Example Grafana Queries

InfluxDB Queries

-- Current water levels
SELECT last("water_level") FROM "water_data" GROUP BY "station_code"

-- Discharge trends (last 24h)
SELECT mean("discharge") FROM "water_data" WHERE time >= now() - 24h GROUP BY time(1h), "station_code"
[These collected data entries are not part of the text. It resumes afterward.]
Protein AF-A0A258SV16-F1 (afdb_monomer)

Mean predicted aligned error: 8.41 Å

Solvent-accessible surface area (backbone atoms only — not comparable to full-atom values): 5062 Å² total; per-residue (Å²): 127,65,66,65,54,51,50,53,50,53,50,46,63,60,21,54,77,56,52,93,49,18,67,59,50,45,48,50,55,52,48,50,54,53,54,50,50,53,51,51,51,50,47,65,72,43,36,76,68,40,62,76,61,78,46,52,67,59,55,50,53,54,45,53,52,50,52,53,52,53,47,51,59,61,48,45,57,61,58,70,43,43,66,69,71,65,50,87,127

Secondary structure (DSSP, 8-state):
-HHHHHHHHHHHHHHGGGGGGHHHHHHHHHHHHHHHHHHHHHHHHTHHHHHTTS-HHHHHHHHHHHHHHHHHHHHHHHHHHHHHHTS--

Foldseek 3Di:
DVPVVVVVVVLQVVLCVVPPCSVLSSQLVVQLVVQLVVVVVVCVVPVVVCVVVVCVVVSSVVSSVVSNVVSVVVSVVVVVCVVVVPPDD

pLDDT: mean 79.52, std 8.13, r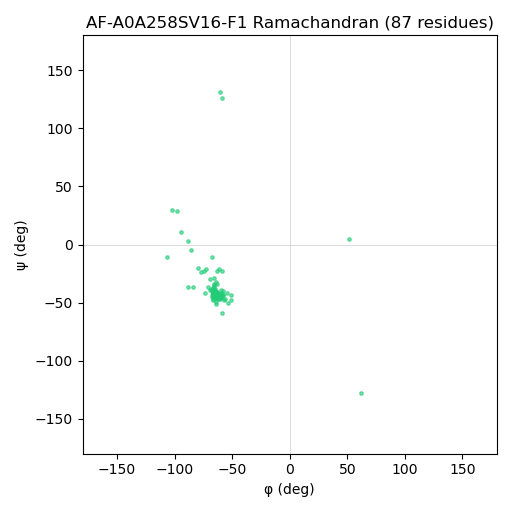ange [53.0, 90.62]

Structure (mmCIF, N/CA/C/O backbone):
data_AF-A0A258SV16-F1
#
_entry.id   AF-A0A258SV16-F1
#
loop_
_atom_site.group_PDB
_atom_site.id
_atom_site.type_symbol
_atom_site.label_atom_id
_atom_site.label_alt_id
_atom_site.label_comp_id
_atom_site.label_asym_id
_atom_site.label_entity_id
_atom_site.label_seq_id
_atom_site.pdbx_PDB_ins_code
_atom_site.Cartn_x
_atom_site.Cartn_y
_atom_site.Cartn_z
_atom_site.occupancy
_atom_site.B_iso_or_equiv
_atom_site.auth_seq_id
_atom_site.auth_comp_id
_atom_site.auth_asym_id
_atom_site.auth_atom_id
_atom_site.pdbx_PDB_model_num
ATOM 1 N N . MET A 1 1 ? 16.809 -5.054 13.132 1.00 53.00 1 MET A N 1
ATOM 2 C CA . MET A 1 1 ? 17.282 -4.914 11.729 1.00 53.00 1 MET 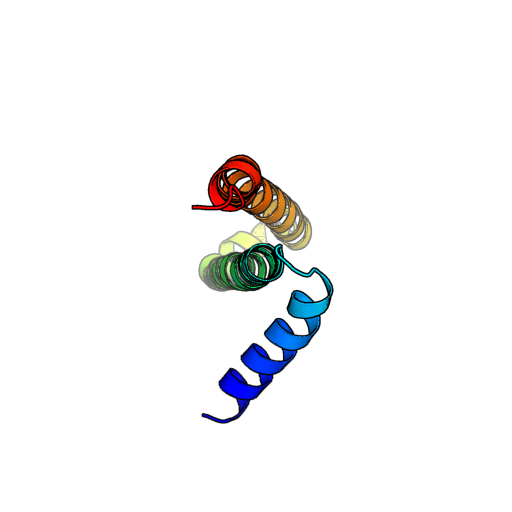A CA 1
ATOM 3 C C . MET A 1 1 ? 17.010 -6.117 10.804 1.00 53.00 1 MET A C 1
ATOM 5 O O . MET A 1 1 ? 17.112 -5.944 9.598 1.00 53.00 1 MET A O 1
ATOM 9 N N . SER A 1 2 ? 16.632 -7.304 11.310 1.00 64.19 2 SER A N 1
ATOM 10 C CA . SER A 1 2 ? 16.345 -8.505 10.485 1.00 64.19 2 SER A CA 1
ATOM 11 C C . SER A 1 2 ? 14.912 -8.556 9.914 1.00 64.19 2 SER A C 1
ATOM 13 O O . SER A 1 2 ? 14.715 -8.940 8.764 1.00 64.19 2 SER A O 1
ATOM 15 N N . LEU A 1 3 ? 13.910 -8.092 10.673 1.00 68.38 3 LEU A N 1
ATOM 16 C CA . LEU A 1 3 ? 12.494 -8.189 10.285 1.00 68.38 3 LEU A CA 1
ATOM 17 C C . LEU A 1 3 ? 12.129 -7.332 9.067 1.00 68.38 3 LEU A C 1
ATOM 19 O O . LEU A 1 3 ? 11.455 -7.817 8.168 1.00 68.38 3 LEU A O 1
ATOM 23 N N . ILE A 1 4 ? 12.634 -6.097 8.991 1.00 69.31 4 ILE A N 1
ATOM 24 C CA . ILE A 1 4 ? 12.396 -5.195 7.850 1.00 69.31 4 ILE A CA 1
ATOM 25 C C . ILE A 1 4 ? 12.998 -5.782 6.568 1.00 69.31 4 ILE A C 1
ATOM 27 O O . ILE A 1 4 ? 12.360 -5.758 5.522 1.00 69.31 4 ILE A O 1
ATOM 31 N N . LYS A 1 5 ? 14.197 -6.377 6.657 1.00 69.56 5 LYS A N 1
ATOM 32 C CA . LYS A 1 5 ? 14.842 -7.035 5.514 1.00 69.56 5 LYS A CA 1
ATOM 33 C C . LYS A 1 5 ? 14.072 -8.275 5.067 1.00 69.56 5 LYS A C 1
ATOM 35 O O . LYS A 1 5 ? 13.865 -8.443 3.872 1.00 69.56 5 LYS A O 1
ATOM 40 N N . LYS A 1 6 ? 13.595 -9.102 6.006 1.00 70.81 6 LYS A N 1
ATOM 41 C CA . LYS A 1 6 ? 12.737 -10.256 5.690 1.00 70.81 6 LYS A CA 1
ATOM 42 C C . LYS A 1 6 ? 11.415 -9.835 5.052 1.00 70.81 6 LYS A C 1
ATOM 44 O O . LYS A 1 6 ? 11.005 -10.458 4.081 1.00 70.81 6 LYS A O 1
ATOM 49 N N . LEU A 1 7 ? 10.777 -8.782 5.562 1.00 73.69 7 LEU A N 1
ATOM 50 C CA . LEU A 1 7 ? 9.536 -8.255 4.999 1.00 73.69 7 LEU A CA 1
ATOM 51 C C . LEU A 1 7 ? 9.766 -7.728 3.580 1.00 73.69 7 LEU A C 1
ATOM 5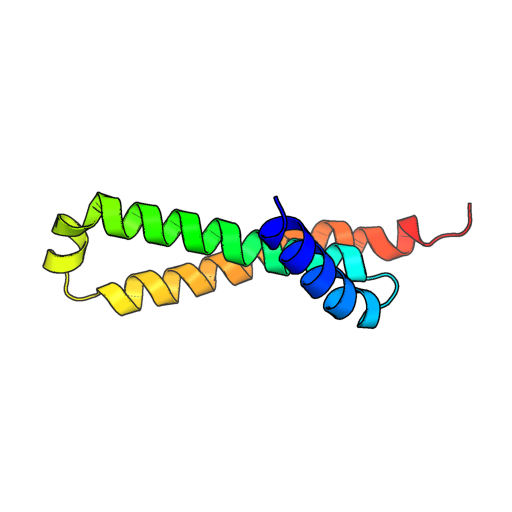3 O O . LEU A 1 7 ? 9.067 -8.138 2.662 1.00 73.69 7 LEU A O 1
ATOM 57 N N . HIS A 1 8 ? 10.796 -6.901 3.390 1.00 73.38 8 HIS A N 1
ATOM 58 C CA . HIS A 1 8 ? 11.196 -6.390 2.081 1.00 73.38 8 HIS A CA 1
ATOM 59 C C . HIS A 1 8 ? 11.488 -7.524 1.092 1.00 73.38 8 HIS A C 1
ATOM 61 O O . HIS A 1 8 ? 10.989 -7.514 -0.026 1.00 73.38 8 HIS A O 1
ATOM 67 N N . GLN A 1 9 ? 12.249 -8.535 1.512 1.00 74.62 9 GLN A N 1
ATOM 68 C CA . GLN A 1 9 ? 12.602 -9.665 0.660 1.00 74.62 9 GLN A CA 1
ATOM 69 C C . GLN A 1 9 ? 11.387 -10.540 0.339 1.00 74.62 9 GLN A C 1
ATOM 71 O O . GLN A 1 9 ? 11.244 -10.968 -0.799 1.00 74.62 9 GLN A O 1
ATOM 76 N N . SER A 1 10 ? 10.481 -10.752 1.295 1.00 71.56 10 SER A N 1
ATOM 77 C CA . SER A 1 10 ? 9.230 -11.483 1.065 1.00 71.56 10 SER A CA 1
ATOM 78 C C . SER A 1 10 ? 8.312 -10.738 0.087 1.00 71.56 10 SER A C 1
ATOM 80 O O . SER A 1 10 ? 7.818 -11.327 -0.873 1.00 71.56 10 SER A O 1
ATOM 82 N N . LEU A 1 11 ? 8.160 -9.420 0.263 1.00 72.94 11 LEU A N 1
ATOM 83 C CA . LEU A 1 11 ? 7.419 -8.559 -0.663 1.00 72.94 11 LEU A CA 1
ATOM 84 C C . LEU A 1 11 ? 8.040 -8.589 -2.060 1.00 72.94 11 LEU A C 1
ATOM 86 O O . LEU A 1 11 ? 7.322 -8.767 -3.040 1.00 72.94 11 LEU A O 1
ATOM 90 N N . TRP A 1 12 ? 9.366 -8.491 -2.155 1.00 73.75 12 TRP A N 1
ATOM 91 C CA . TRP A 1 12 ? 10.072 -8.530 -3.432 1.00 73.75 12 TRP A CA 1
ATOM 92 C C . TRP A 1 12 ? 9.895 -9.870 -4.153 1.00 73.75 12 TRP A C 1
ATOM 94 O O . TRP A 1 12 ? 9.617 -9.871 -5.343 1.00 73.75 12 TRP A O 1
ATOM 104 N N . GLN A 1 13 ? 9.961 -10.999 -3.440 1.00 76.00 13 GLN A N 1
ATOM 105 C CA . GLN A 1 13 ? 9.747 -12.342 -4.008 1.00 76.00 13 GLN A CA 1
ATOM 106 C C . GLN A 1 13 ? 8.318 -12.556 -4.534 1.00 76.00 13 GLN A C 1
ATOM 108 O O . GLN A 1 13 ? 8.107 -13.286 -5.502 1.00 76.00 13 GLN A O 1
ATOM 113 N N . ILE A 1 14 ? 7.323 -11.925 -3.906 1.00 72.19 14 ILE A N 1
ATOM 114 C CA . ILE A 1 14 ? 5.937 -11.945 -4.391 1.00 72.19 14 ILE A CA 1
ATOM 115 C C . ILE A 1 14 ? 5.799 -11.042 -5.624 1.00 72.19 14 ILE A C 1
ATOM 117 O O . ILE A 1 14 ? 5.160 -11.429 -6.601 1.00 72.19 14 ILE A O 1
ATOM 121 N N . CYS A 1 15 ? 6.427 -9.865 -5.603 1.00 70.12 15 CYS A N 1
ATOM 122 C CA . CYS A 1 15 ? 6.333 -8.882 -6.679 1.00 70.12 15 CYS A CA 1
ATOM 123 C C . CYS A 1 15 ? 7.077 -9.315 -7.949 1.00 70.12 15 CYS A C 1
ATOM 125 O O . CYS A 1 15 ? 6.566 -9.089 -9.044 1.00 70.12 15 CYS A O 1
ATOM 127 N N . THR A 1 16 ? 8.228 -9.988 -7.840 1.00 72.94 16 THR A N 1
ATOM 128 C CA . THR A 1 16 ? 9.000 -10.470 -9.002 1.00 72.94 16 THR A CA 1
ATOM 129 C C . THR A 1 16 ? 8.238 -11.474 -9.866 1.00 72.94 16 THR A C 1
ATOM 131 O O . THR A 1 16 ? 8.541 -11.591 -11.052 1.00 72.94 16 THR A O 1
ATOM 134 N N . LYS A 1 17 ? 7.198 -12.140 -9.337 1.00 75.25 17 LYS A N 1
ATOM 135 C CA . LYS A 1 17 ? 6.299 -12.988 -10.143 1.00 75.25 17 LYS A CA 1
ATOM 136 C C . LYS A 1 17 ? 5.520 -12.212 -11.208 1.00 75.25 17 LYS A C 1
ATOM 138 O O . LYS A 1 17 ? 5.106 -12.806 -12.195 1.00 75.25 17 LYS A O 1
ATOM 143 N N . PHE A 1 18 ? 5.344 -10.904 -11.033 1.00 73.69 18 PHE A N 1
ATOM 144 C CA . PHE A 1 18 ? 4.625 -10.034 -11.967 1.00 73.69 18 PHE A CA 1
ATOM 145 C C . PHE A 1 18 ? 5.548 -9.336 -12.981 1.00 73.69 18 PHE A C 1
ATOM 147 O O . PHE A 1 18 ? 5.115 -8.441 -13.711 1.00 73.69 18 PHE A O 1
ATOM 154 N N . GLY A 1 19 ? 6.820 -9.751 -13.050 1.00 80.56 19 GLY A N 1
ATOM 155 C CA . GLY A 1 19 ? 7.761 -9.319 -14.081 1.00 80.56 19 GLY A CA 1
ATOM 156 C C . GLY A 1 19 ? 8.021 -7.802 -14.055 1.00 80.56 19 GLY A C 1
ATOM 157 O O . GLY A 1 19 ? 8.336 -7.270 -12.988 1.00 80.56 19 GLY A O 1
ATOM 158 N N . PRO A 1 20 ? 7.887 -7.080 -15.187 1.00 78.88 20 PRO A N 1
ATOM 159 C CA . PRO A 1 20 ? 8.140 -5.634 -15.270 1.00 78.88 20 PRO A CA 1
ATOM 160 C C . PRO A 1 20 ? 7.274 -4.779 -14.331 1.00 78.88 20 PRO A C 1
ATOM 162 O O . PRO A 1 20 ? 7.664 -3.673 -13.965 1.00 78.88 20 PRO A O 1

PostgreSQL/TimescaleDB Queries

-- Current water levels
SELECT DISTINCT ON (station_id) 
    station_id, water_level, discharge, timestamp
FROM water_measurements 
ORDER BY station_id, timestamp DESC;

-- Hourly averages (last 24h)
SELECT 
    time_bucket('1 hour', timestamp) as hour,
    station_id,
    AVG(water_level) as avg_level,
    AVG(discharge) as avg_discharge
FROM water_measurements 
WHERE timestamp >= NOW() - INTERVAL '24 hours'
GROUP BY hour, station_id
ORDER BY hour DESC;

8. Performance Optimization Tips

For All Databases

  • Batch inserts: Insert multiple measurements at once
  • Connection pooling: Reuse database connections
  • Indexing: Ensure proper indexes on timestamp and station_id
  • Retention policies: Automatically delete old data

InfluxDB Specific

  • Use tags for metadata (station codes, names)
  • Use fields for numeric values (water levels, discharge)
  • Configure retention policies and continuous queries
  • Enable compression for long-term storage

PostgreSQL/TimescaleDB Specific

  • Use hypertables for automatic partitioning
  • Create continuous aggregates for common queries
  • Configure compression for older chunks
  • Use parallel queries for large datasets

VictoriaMetrics Specific

  • Use labels efficiently (similar to Prometheus)
  • Configure retention periods appropriately
  • Use downsampling for long-term storage
  • Enable deduplication if needed

This deployment guide provides production-ready configurations for all supported database backends. Choose the one that best fits your infrastructure and requirements.